_Exercise objective_. Repeat only the lines below that run from the line with "ATOM 1 N N . MET A 1 1 ? -4.385" to the line with "ATOM 25 C CA", ends included; skip every picture.

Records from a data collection
**********

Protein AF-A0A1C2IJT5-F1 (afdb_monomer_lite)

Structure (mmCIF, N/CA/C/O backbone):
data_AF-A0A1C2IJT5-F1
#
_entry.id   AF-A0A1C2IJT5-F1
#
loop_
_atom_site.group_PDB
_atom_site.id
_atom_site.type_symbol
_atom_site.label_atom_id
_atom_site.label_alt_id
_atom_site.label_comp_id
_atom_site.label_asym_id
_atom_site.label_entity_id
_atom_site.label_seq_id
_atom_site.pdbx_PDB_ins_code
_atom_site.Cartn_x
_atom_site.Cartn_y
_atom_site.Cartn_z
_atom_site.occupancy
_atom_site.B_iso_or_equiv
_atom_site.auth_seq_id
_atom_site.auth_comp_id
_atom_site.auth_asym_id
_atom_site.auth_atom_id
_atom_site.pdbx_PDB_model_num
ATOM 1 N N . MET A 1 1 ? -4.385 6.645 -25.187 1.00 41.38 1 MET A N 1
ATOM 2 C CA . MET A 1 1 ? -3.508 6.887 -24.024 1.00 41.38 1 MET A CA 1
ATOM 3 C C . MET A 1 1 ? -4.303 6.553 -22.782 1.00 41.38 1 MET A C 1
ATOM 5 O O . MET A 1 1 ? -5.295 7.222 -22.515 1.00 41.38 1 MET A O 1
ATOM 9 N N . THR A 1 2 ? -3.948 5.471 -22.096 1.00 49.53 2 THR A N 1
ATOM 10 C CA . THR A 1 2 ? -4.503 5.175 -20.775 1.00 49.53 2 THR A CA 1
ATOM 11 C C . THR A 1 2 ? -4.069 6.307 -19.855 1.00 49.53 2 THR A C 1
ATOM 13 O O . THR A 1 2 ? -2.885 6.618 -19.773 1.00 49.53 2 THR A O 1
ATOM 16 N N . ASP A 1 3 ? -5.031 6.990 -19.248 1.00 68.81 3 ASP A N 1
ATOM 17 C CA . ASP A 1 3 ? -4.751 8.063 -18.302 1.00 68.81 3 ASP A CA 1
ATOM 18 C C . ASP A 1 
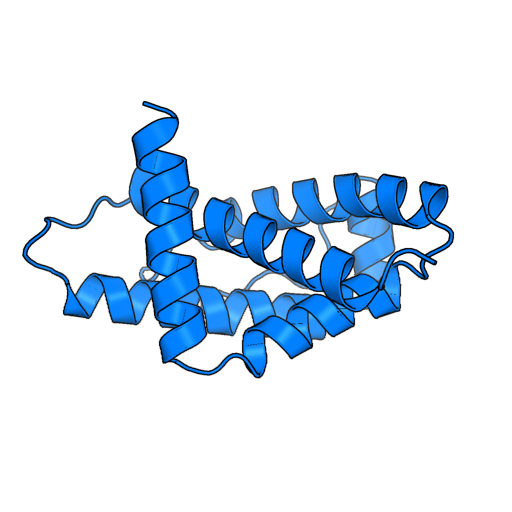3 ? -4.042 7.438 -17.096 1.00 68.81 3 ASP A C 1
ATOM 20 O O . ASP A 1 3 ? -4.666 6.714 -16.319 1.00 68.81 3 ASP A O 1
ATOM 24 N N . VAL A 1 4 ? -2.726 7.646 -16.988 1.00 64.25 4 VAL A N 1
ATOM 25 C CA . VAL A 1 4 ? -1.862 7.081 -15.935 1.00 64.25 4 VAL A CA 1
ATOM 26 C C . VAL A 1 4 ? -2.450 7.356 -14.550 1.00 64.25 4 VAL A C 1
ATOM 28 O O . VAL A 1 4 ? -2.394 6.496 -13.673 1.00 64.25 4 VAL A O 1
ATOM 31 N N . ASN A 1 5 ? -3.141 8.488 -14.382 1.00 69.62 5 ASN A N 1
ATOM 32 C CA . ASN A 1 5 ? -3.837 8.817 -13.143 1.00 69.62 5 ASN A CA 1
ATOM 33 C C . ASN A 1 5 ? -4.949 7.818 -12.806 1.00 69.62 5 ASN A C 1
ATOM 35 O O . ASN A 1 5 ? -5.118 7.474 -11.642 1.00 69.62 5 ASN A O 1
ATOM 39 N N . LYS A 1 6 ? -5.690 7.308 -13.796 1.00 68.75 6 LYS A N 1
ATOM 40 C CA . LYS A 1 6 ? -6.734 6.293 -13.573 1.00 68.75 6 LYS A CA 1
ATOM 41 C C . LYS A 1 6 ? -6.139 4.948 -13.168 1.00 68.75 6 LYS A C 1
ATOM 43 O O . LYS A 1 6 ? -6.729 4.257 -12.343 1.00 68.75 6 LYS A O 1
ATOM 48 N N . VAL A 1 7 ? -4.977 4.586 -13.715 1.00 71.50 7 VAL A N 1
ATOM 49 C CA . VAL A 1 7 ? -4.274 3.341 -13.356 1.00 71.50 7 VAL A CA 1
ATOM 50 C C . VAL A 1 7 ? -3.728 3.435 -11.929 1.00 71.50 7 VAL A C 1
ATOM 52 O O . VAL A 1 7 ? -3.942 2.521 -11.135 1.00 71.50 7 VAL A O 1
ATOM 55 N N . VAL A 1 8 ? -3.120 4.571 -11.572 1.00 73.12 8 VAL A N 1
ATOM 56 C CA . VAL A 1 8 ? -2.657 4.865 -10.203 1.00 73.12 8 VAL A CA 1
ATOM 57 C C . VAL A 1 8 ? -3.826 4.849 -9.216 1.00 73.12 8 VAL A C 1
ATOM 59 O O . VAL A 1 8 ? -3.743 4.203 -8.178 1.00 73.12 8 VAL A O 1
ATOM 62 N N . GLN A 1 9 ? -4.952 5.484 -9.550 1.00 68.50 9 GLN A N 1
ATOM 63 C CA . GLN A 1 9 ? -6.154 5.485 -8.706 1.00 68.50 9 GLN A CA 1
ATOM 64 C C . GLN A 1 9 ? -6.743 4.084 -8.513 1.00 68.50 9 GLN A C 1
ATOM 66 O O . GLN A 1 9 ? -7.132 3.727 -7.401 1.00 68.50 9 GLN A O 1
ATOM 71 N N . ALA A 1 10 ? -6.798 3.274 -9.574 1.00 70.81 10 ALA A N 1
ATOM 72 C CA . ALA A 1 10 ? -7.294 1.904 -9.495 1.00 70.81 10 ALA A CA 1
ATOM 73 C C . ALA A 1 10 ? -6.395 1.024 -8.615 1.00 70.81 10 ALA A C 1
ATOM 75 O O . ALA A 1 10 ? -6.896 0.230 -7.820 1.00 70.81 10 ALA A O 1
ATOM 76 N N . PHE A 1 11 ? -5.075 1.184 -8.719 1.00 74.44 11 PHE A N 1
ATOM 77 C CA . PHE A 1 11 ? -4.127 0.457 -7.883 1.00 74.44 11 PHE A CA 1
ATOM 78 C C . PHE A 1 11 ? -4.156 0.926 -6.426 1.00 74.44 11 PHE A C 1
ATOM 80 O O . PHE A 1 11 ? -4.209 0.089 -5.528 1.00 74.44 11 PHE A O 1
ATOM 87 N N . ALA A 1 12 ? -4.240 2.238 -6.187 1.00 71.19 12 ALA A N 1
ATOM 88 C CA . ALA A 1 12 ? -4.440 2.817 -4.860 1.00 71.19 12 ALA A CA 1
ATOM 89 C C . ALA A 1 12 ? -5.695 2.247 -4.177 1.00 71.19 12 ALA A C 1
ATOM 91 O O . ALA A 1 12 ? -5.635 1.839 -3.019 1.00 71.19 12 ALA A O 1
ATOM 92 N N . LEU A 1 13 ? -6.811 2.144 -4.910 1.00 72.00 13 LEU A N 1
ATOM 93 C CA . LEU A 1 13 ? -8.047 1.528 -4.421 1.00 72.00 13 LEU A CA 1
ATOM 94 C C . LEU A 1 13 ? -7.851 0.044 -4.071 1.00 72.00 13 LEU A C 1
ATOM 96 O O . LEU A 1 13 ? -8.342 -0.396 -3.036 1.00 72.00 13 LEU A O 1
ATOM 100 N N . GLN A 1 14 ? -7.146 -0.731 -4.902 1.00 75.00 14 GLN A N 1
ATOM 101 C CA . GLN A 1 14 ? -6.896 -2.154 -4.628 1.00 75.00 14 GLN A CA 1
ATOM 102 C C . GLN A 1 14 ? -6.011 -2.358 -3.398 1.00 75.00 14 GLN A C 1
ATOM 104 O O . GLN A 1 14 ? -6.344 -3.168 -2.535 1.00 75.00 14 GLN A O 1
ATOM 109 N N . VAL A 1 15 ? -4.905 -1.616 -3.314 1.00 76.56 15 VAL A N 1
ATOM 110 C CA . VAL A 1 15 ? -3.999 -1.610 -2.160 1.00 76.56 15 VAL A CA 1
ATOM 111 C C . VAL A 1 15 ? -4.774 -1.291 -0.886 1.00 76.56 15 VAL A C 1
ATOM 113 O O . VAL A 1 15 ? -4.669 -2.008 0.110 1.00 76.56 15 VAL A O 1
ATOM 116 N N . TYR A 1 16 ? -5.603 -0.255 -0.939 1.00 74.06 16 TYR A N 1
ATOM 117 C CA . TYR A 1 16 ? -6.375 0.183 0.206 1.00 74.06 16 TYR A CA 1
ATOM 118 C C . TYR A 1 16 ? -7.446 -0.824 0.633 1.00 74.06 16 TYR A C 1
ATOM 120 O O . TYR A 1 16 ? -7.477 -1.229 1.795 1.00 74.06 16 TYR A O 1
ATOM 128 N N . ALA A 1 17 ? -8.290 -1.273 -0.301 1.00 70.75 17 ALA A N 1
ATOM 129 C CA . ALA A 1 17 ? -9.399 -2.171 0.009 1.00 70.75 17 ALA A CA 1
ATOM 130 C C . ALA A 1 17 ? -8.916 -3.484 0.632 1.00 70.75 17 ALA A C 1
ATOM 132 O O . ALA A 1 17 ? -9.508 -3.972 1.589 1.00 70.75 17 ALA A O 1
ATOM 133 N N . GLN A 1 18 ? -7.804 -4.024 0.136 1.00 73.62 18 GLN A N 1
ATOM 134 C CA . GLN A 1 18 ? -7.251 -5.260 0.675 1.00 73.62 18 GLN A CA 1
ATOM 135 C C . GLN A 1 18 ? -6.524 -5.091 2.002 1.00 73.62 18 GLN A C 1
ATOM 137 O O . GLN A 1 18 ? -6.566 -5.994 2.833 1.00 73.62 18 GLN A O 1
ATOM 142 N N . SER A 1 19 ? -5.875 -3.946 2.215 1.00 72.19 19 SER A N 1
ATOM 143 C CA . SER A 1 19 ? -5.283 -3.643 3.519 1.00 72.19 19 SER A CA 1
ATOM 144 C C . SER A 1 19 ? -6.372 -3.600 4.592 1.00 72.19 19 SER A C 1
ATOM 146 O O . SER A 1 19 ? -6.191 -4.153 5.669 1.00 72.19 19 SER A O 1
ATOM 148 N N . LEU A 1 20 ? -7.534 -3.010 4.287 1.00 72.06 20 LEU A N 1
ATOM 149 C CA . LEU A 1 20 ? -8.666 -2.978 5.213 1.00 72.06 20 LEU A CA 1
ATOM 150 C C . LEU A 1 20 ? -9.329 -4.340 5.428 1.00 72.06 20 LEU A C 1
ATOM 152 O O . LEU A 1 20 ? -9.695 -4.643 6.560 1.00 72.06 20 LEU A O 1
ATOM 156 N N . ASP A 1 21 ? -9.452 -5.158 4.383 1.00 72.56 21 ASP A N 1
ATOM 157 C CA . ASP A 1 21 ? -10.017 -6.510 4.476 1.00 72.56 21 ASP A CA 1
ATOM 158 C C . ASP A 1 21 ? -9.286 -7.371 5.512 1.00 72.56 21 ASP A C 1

**********

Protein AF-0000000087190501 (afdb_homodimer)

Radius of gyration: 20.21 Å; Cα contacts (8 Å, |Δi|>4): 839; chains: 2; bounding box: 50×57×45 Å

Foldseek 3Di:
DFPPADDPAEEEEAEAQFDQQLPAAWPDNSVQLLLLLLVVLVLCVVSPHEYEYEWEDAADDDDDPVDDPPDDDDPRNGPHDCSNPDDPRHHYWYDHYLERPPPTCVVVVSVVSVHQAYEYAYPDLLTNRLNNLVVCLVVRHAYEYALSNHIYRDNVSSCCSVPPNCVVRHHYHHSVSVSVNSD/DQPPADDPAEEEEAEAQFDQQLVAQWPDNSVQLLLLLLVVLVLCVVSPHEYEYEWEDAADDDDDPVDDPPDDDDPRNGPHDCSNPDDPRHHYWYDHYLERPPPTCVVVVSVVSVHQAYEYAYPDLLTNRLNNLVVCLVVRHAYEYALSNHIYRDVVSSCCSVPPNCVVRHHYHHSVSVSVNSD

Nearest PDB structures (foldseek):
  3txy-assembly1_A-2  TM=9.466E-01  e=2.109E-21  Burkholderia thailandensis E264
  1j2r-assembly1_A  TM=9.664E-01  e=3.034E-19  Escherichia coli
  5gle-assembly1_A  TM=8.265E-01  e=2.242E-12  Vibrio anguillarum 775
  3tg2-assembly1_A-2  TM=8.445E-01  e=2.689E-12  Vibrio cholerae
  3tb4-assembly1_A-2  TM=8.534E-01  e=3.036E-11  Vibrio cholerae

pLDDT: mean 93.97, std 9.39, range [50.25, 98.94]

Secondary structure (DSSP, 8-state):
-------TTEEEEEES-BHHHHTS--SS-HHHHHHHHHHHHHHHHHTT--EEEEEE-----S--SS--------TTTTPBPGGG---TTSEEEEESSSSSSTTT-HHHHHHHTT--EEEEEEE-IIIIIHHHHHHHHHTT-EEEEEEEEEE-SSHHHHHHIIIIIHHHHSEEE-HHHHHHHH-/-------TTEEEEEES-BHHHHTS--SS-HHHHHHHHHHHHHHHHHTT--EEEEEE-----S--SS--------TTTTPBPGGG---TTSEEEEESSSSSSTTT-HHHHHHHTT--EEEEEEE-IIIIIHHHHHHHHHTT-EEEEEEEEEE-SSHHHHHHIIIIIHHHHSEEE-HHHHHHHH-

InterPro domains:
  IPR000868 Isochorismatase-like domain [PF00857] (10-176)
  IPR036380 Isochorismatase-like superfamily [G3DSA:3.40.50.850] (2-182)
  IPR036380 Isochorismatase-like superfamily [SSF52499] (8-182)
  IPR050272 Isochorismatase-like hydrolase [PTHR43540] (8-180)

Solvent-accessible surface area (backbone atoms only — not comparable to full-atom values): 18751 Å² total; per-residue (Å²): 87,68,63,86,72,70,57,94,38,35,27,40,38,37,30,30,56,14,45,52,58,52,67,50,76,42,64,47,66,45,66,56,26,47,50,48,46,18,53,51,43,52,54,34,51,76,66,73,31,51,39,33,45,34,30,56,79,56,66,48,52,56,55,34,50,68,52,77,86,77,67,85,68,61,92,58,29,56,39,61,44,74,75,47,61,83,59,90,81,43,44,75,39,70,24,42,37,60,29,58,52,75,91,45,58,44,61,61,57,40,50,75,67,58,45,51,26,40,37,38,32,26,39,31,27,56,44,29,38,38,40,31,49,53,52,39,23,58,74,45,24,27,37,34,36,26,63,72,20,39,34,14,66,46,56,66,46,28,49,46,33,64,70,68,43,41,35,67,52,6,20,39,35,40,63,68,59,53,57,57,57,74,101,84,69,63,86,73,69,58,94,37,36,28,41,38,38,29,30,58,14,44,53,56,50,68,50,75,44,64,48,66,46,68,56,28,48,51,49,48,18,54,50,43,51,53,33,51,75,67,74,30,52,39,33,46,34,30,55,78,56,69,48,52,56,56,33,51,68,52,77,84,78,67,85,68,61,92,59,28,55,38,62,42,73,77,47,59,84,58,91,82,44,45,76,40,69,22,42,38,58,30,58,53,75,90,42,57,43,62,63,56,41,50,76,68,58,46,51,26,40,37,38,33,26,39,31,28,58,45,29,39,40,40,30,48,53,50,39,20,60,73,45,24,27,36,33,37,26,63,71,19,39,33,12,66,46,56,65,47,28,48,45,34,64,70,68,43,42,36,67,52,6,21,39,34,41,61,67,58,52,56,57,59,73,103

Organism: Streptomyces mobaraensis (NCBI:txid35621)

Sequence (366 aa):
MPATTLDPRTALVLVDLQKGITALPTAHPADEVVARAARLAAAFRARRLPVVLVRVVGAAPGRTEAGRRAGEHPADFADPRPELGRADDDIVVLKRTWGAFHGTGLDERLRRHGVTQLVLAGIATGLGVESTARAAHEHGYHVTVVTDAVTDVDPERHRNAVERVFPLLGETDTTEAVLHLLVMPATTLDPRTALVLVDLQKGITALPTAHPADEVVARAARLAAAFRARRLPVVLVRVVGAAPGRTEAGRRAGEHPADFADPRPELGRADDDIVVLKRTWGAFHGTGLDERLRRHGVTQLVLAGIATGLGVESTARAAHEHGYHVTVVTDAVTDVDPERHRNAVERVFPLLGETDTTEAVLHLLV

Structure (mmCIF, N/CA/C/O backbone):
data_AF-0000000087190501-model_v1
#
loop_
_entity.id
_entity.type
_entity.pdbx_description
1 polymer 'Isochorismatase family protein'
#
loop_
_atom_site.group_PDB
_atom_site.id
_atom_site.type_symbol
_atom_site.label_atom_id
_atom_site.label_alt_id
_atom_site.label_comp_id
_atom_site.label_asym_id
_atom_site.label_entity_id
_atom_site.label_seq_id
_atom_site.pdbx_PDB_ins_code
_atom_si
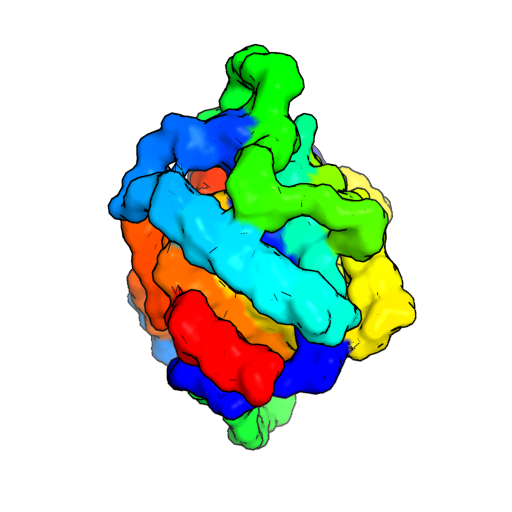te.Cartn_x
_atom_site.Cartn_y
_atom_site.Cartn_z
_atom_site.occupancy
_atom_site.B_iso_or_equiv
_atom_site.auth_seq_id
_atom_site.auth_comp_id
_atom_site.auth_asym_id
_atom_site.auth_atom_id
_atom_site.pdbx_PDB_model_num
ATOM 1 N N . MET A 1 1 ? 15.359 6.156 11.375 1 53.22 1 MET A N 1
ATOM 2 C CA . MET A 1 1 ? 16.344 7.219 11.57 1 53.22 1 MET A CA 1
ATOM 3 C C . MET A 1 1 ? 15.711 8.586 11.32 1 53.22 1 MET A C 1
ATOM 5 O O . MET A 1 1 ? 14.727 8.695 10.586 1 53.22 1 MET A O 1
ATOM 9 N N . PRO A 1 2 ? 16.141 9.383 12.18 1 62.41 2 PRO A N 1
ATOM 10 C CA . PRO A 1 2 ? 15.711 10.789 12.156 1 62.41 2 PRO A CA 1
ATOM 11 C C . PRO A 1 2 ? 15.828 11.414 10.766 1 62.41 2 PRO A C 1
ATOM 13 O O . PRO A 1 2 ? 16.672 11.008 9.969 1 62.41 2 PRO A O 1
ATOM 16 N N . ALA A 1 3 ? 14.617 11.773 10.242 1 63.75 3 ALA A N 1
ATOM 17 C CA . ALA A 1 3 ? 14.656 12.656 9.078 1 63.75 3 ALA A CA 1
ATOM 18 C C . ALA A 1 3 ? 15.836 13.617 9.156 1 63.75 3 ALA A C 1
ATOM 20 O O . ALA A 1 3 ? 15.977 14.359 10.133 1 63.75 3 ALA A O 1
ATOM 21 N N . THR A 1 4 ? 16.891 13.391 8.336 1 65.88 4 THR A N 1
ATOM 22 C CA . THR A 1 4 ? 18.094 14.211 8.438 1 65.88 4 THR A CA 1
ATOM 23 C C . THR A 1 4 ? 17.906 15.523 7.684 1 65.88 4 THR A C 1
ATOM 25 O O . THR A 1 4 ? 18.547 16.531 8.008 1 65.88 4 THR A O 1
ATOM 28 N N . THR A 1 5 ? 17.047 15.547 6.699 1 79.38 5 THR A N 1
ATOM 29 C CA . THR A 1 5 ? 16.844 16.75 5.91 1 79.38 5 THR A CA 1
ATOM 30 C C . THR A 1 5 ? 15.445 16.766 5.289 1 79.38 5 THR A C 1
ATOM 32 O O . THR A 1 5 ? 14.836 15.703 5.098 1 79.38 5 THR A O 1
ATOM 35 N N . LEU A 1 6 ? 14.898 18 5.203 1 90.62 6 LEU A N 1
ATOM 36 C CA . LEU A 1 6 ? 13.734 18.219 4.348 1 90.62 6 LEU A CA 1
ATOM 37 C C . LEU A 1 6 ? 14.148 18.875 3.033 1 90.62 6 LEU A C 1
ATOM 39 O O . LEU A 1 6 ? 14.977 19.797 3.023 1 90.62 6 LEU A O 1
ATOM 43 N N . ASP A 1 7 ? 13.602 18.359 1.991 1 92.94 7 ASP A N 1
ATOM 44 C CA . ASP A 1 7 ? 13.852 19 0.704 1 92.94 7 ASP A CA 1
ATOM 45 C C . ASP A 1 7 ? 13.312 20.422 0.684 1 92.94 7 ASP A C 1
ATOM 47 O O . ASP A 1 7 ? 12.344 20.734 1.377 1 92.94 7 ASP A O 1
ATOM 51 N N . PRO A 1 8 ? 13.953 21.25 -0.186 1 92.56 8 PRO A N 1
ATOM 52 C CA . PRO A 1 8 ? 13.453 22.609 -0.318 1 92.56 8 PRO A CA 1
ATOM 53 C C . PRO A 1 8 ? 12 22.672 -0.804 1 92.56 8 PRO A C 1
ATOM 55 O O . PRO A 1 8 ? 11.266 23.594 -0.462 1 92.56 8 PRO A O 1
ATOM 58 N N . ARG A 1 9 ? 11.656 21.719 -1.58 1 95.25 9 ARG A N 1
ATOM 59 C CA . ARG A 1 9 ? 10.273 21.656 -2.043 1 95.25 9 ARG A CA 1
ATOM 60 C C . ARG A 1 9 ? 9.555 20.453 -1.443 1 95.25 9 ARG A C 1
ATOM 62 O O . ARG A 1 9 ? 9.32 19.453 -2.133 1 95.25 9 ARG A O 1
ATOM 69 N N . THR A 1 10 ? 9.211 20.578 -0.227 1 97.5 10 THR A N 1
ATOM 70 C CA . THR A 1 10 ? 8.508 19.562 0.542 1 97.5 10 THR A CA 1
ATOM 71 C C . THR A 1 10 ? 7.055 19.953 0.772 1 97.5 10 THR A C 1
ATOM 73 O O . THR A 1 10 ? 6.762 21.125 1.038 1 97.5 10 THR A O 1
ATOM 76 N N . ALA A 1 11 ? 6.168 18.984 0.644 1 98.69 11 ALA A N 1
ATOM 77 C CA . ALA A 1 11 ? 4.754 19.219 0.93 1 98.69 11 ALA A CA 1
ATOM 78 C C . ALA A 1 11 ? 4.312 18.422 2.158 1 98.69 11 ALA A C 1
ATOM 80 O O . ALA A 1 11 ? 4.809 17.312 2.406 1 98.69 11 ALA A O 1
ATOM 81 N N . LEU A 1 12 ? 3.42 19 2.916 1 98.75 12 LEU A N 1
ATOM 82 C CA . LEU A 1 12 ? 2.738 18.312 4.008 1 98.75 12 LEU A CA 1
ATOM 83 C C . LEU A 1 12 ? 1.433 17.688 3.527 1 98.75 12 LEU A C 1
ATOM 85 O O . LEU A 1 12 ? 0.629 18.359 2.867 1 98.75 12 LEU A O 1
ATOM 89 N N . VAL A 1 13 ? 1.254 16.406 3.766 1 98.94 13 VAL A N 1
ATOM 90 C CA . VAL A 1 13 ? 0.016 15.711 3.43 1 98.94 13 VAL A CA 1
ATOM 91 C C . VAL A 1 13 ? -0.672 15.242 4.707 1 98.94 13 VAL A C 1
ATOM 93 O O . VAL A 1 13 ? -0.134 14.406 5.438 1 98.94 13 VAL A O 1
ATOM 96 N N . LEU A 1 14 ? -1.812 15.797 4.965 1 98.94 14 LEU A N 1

**********

_Result_.
ATOM 1 N N . MET A 1 1 ? -4.385 6.645 -25.187 1.00 41.38 1 MET A N 1
ATOM 2 C CA . MET A 1 1 ? -3.508 6.887 -24.024 1.00 41.38 1 MET A CA 1
ATOM 3 C C . MET A 1 1 ? -4.303 6.553 -22.782 1.00 41.38 1 MET A C 1
ATOM 5 O O . MET A 1 1 ? -5.295 7.222 -22.515 1.00 41.38 1 MET A O 1
ATOM 9 N N . THR A 1 2 ? -3.948 5.471 -22.096 1.00 49.53 2 THR A N 1
ATOM 10 C CA . THR A 1 2 ? -4.503 5.175 -20.775 1.00 49.53 2 THR A CA 1
ATOM 11 C C . THR A 1 2 ? -4.069 6.307 -19.855 1.00 49.53 2 THR A C 1
ATOM 13 O O . THR A 1 2 ? -2.885 6.618 -19.773 1.00 49.53 2 THR A O 1
ATOM 16 N N . ASP A 1 3 ? -5.031 6.990 -19.248 1.00 68.81 3 ASP A N 1
ATOM 17 C CA . ASP A 1 3 ? -4.751 8.063 -18.302 1.00 68.81 3 ASP A CA 1
ATOM 18 C C . ASP A 1 
3 ? -4.042 7.438 -17.096 1.00 68.81 3 ASP A C 1
ATOM 20 O O . ASP A 1 3 ? -4.666 6.714 -16.319 1.00 68.81 3 ASP A O 1
ATOM 24 N N . VAL A 1 4 ? -2.726 7.646 -16.988 1.00 64.25 4 VAL A N 1
ATOM 25 C CA . VAL A 1 4 ? -1.862 7.081 -15.935 1.00 64.25 4 VAL A CA 1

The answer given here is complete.